The poster argues that just because the OT God is given a proper name, it isn’t necessary a self. Well, sure. Bill Clinton called one of his parts, which was not a self, “Willard”. But a god, and the God in the OT is always a self, and this is obvious to every reader - indeed, frequently insisted on in apologetics and inter-religious contexts.

i) That’s not what I argued.

ii) Given the conventions of narrative theology (“the poetics of narrativity”), we’d normally expect God to be depicted as a “self.” That would hold true whether or not the narrator is unitarian or Trinitarian.

In OT narratives you ordinarily have a divine protagonist who interacts with his creatures. These include human protagonists as well as human antagonists or foils. There are also angelic emissaries and demonic forces.

The divine character is depicted as speaking, sending, delivering, punishing, &c. Ordinarily there is no occasion to depict more than one divine speaker or divine agent given the internal dynamics of the story.

However, God doesn’t exist on the same plane as the human characters. God exists behind-the-scenes. He manifests himself within the narrative, but he doesn’t exist within the (OT) narrative.

The fact that you generally have a (singular) divine “self” in OT narrative, to interact with human “selves,” doesn’t mean you can simply equate the narrative representation with a God who ultimately exists outside the narrative.

And the narrative conventions carry over into other genres.

iii) By the same token, NT narrators do have occasion to present more than one divine party, for at that stage of redemptive history we’re not just dealing with how God interacts with his creatures; rather, there’s the interaction between three divine parties (Father, Son, and Spirit) comes to the fore in the redemptive division of labor.

Yes, I agree that one can and in some cases should read various OT texts as having the “Yahweh” who appears by not God himself, but rather some sort of messenger, who speaks for him, and they would say “bears his name.”

Delegation is hardly sufficient to account for further distinctions. Prophets are messengers of God, but the Spirit of God is not a messenger; rather, behind the prophet of God stands the Spirit of God.

Likewise, angels are messengers of God, yet the Angel of the Lord is often in a class apart. 

The NT explicitly identifies the two, in particular in Acts.

i) This reflects an inability to even frame the question correctly. The question at issue is not whether Kurios (=Yahweh) includes the Father, but whether Kurios excludes the Son.

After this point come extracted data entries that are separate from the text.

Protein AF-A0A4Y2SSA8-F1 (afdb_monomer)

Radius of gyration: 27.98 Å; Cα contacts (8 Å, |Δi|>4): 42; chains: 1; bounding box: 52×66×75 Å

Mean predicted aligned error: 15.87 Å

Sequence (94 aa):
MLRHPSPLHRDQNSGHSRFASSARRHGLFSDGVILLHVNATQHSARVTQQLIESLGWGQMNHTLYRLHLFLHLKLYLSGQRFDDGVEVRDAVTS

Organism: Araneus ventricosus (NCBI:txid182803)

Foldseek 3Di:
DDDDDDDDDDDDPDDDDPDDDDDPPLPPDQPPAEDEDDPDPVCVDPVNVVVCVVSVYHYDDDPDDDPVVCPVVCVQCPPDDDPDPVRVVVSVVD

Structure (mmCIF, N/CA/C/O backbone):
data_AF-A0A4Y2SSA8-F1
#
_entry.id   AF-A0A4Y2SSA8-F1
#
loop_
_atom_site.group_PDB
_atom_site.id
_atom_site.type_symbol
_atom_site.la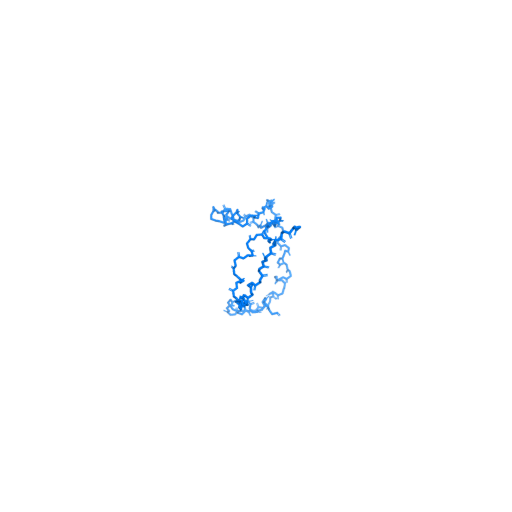bel_atom_id
_atom_site.label_alt_id
_atom_site.label_comp_id
_atom_site.labe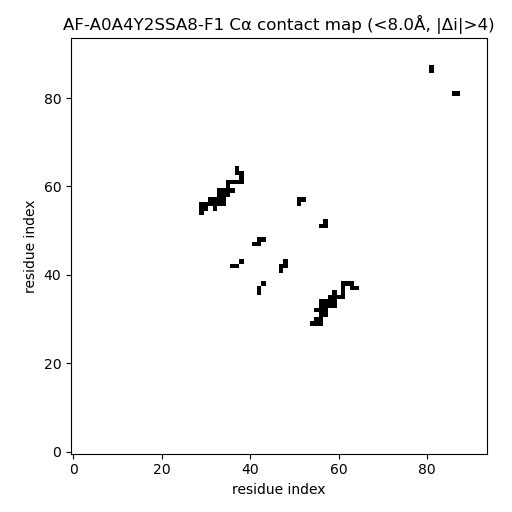l_asym_id
_atom_site.label_entity_id
_atom_site.label_seq_id
_atom_site.pdbx_PDB_ins_code
_atom_site.Cartn_x
_atom_site.Cartn_y
_atom_site.Cartn_z
_atom_site.occupancy
_atom_site.B_iso_or_equiv
_atom_site.auth_seq_id
_atom_site.auth_comp_id
_atom_site.auth_asym_id
_atom_site.auth_atom_id
_atom_site.pdbx_PDB_model_num
ATOM 1 N N . MET A 1 1 ? -34.457 -53.016 55.366 1.00 37.84 1 MET A N 1
ATOM 2 C CA . MET A 1 1 ? -33.230 -52.205 55.209 1.00 37.84 1 MET A CA 1
ATOM 3 C C . MET A 1 1 ? -33.095 -51.798 53.742 1.00 37.84 1 MET A C 1
ATOM 5 O O . MET A 1 1 ? -33.155 -52.667 52.893 1.00 37.84 1 MET A O 1
ATOM 9 N N . LEU A 1 2 ? -33.014 -50.482 53.507 1.00 36.12 2 LEU A N 1
ATOM 10 C CA . LEU A 1 2 ? -32.436 -49.711 52.385 1.00 36.12 2 LEU A CA 1
ATOM 11 C C . LEU A 1 2 ? -32.604 -50.109 50.888 1.00 36.12 2 LEU A C 1
ATOM 13 O O . LEU A 1 2 ? -31.952 -51.014 50.394 1.00 36.12 2 LEU A O 1
ATOM 17 N N . ARG A 1 3 ? -33.360 -49.236 50.187 1.00 37.62 3 ARG A N 1
ATOM 18 C CA . ARG A 1 3 ? -33.055 -48.432 48.967 1.00 37.62 3 ARG A CA 1
ATOM 19 C C . ARG A 1 3 ? -32.533 -49.099 47.667 1.00 37.62 3 ARG A C 1
ATOM 21 O O . ARG A 1 3 ? -31.387 -49.514 47.579 1.00 37.62 3 ARG A O 1
ATOM 28 N N . HIS A 1 4 ? -33.342 -48.963 46.606 1.00 42.09 4 HIS A N 1
ATOM 29 C CA . HIS A 1 4 ? -32.946 -48.767 45.189 1.00 42.09 4 HIS A CA 1
ATOM 30 C C . HIS A 1 4 ? -32.040 -47.515 45.024 1.00 42.09 4 HIS A C 1
ATOM 32 O O 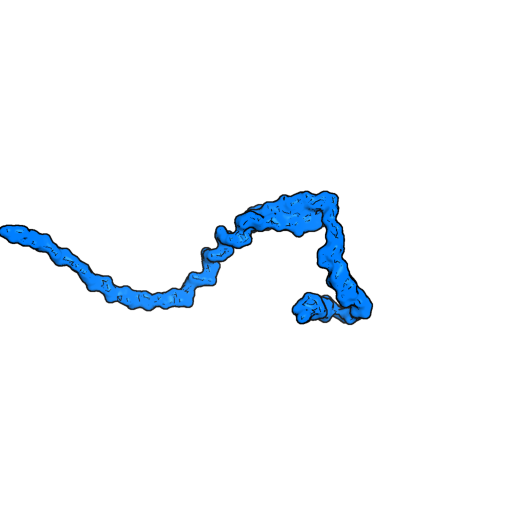. HIS A 1 4 ? -32.172 -46.626 45.875 1.00 42.09 4 HIS A O 1
ATOM 38 N N . PRO A 1 5 ? -31.174 -47.362 43.981 1.00 45.19 5 PRO A N 1
ATOM 39 C CA . PRO A 1 5 ? -31.621 -47.177 42.578 1.00 45.19 5 PRO A CA 1
ATOM 40 C C . PRO A 1 5 ? -30.668 -47.630 41.435 1.00 45.19 5 PRO A C 1
ATOM 42 O O . PRO A 1 5 ? -29.450 -47.666 41.575 1.00 45.19 5 PRO A O 1
ATOM 45 N N . SER A 1 6 ? -31.237 -47.894 40.250 1.00 45.25 6 SER A N 1
ATOM 46 C CA . SER A 1 6 ? -30.529 -47.875 38.950 1.00 45.25 6 SER A CA 1
ATOM 47 C C . SER A 1 6 ? -30.158 -46.433 38.572 1.00 45.25 6 SER A C 1
ATOM 49 O O . SER A 1 6 ? -30.907 -45.526 38.950 1.00 45.25 6 SER A O 1
ATOM 51 N N . PRO A 1 7 ? -29.072 -46.177 37.809 1.00 45.44 7 PRO A N 1
ATOM 52 C CA . PRO A 1 7 ? -29.283 -45.605 36.464 1.00 45.44 7 PRO A CA 1
ATOM 53 C C . PRO A 1 7 ? -28.148 -45.811 35.417 1.00 45.44 7 PRO A C 1
ATOM 55 O O . PRO A 1 7 ? -26.982 -45.946 35.755 1.00 45.44 7 PRO A O 1
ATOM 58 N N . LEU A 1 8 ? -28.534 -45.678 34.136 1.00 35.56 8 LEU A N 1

Tuggy is assuming that the identification in Acts is restrictive. Yet Acts assigns Yahwist verses to the Son as well.

ii) Tuggy is also overlooking the polemic thrust of the speeches in Acts. When addressing a Jewish audience, the speakers will naturally accentuate the God of the Patriarchs to indict the religious establishment in Jerusalem as covenant-breakers. By rejecting the Messiah, they reject the divine Sender–the very God who made a covenant with Abraham.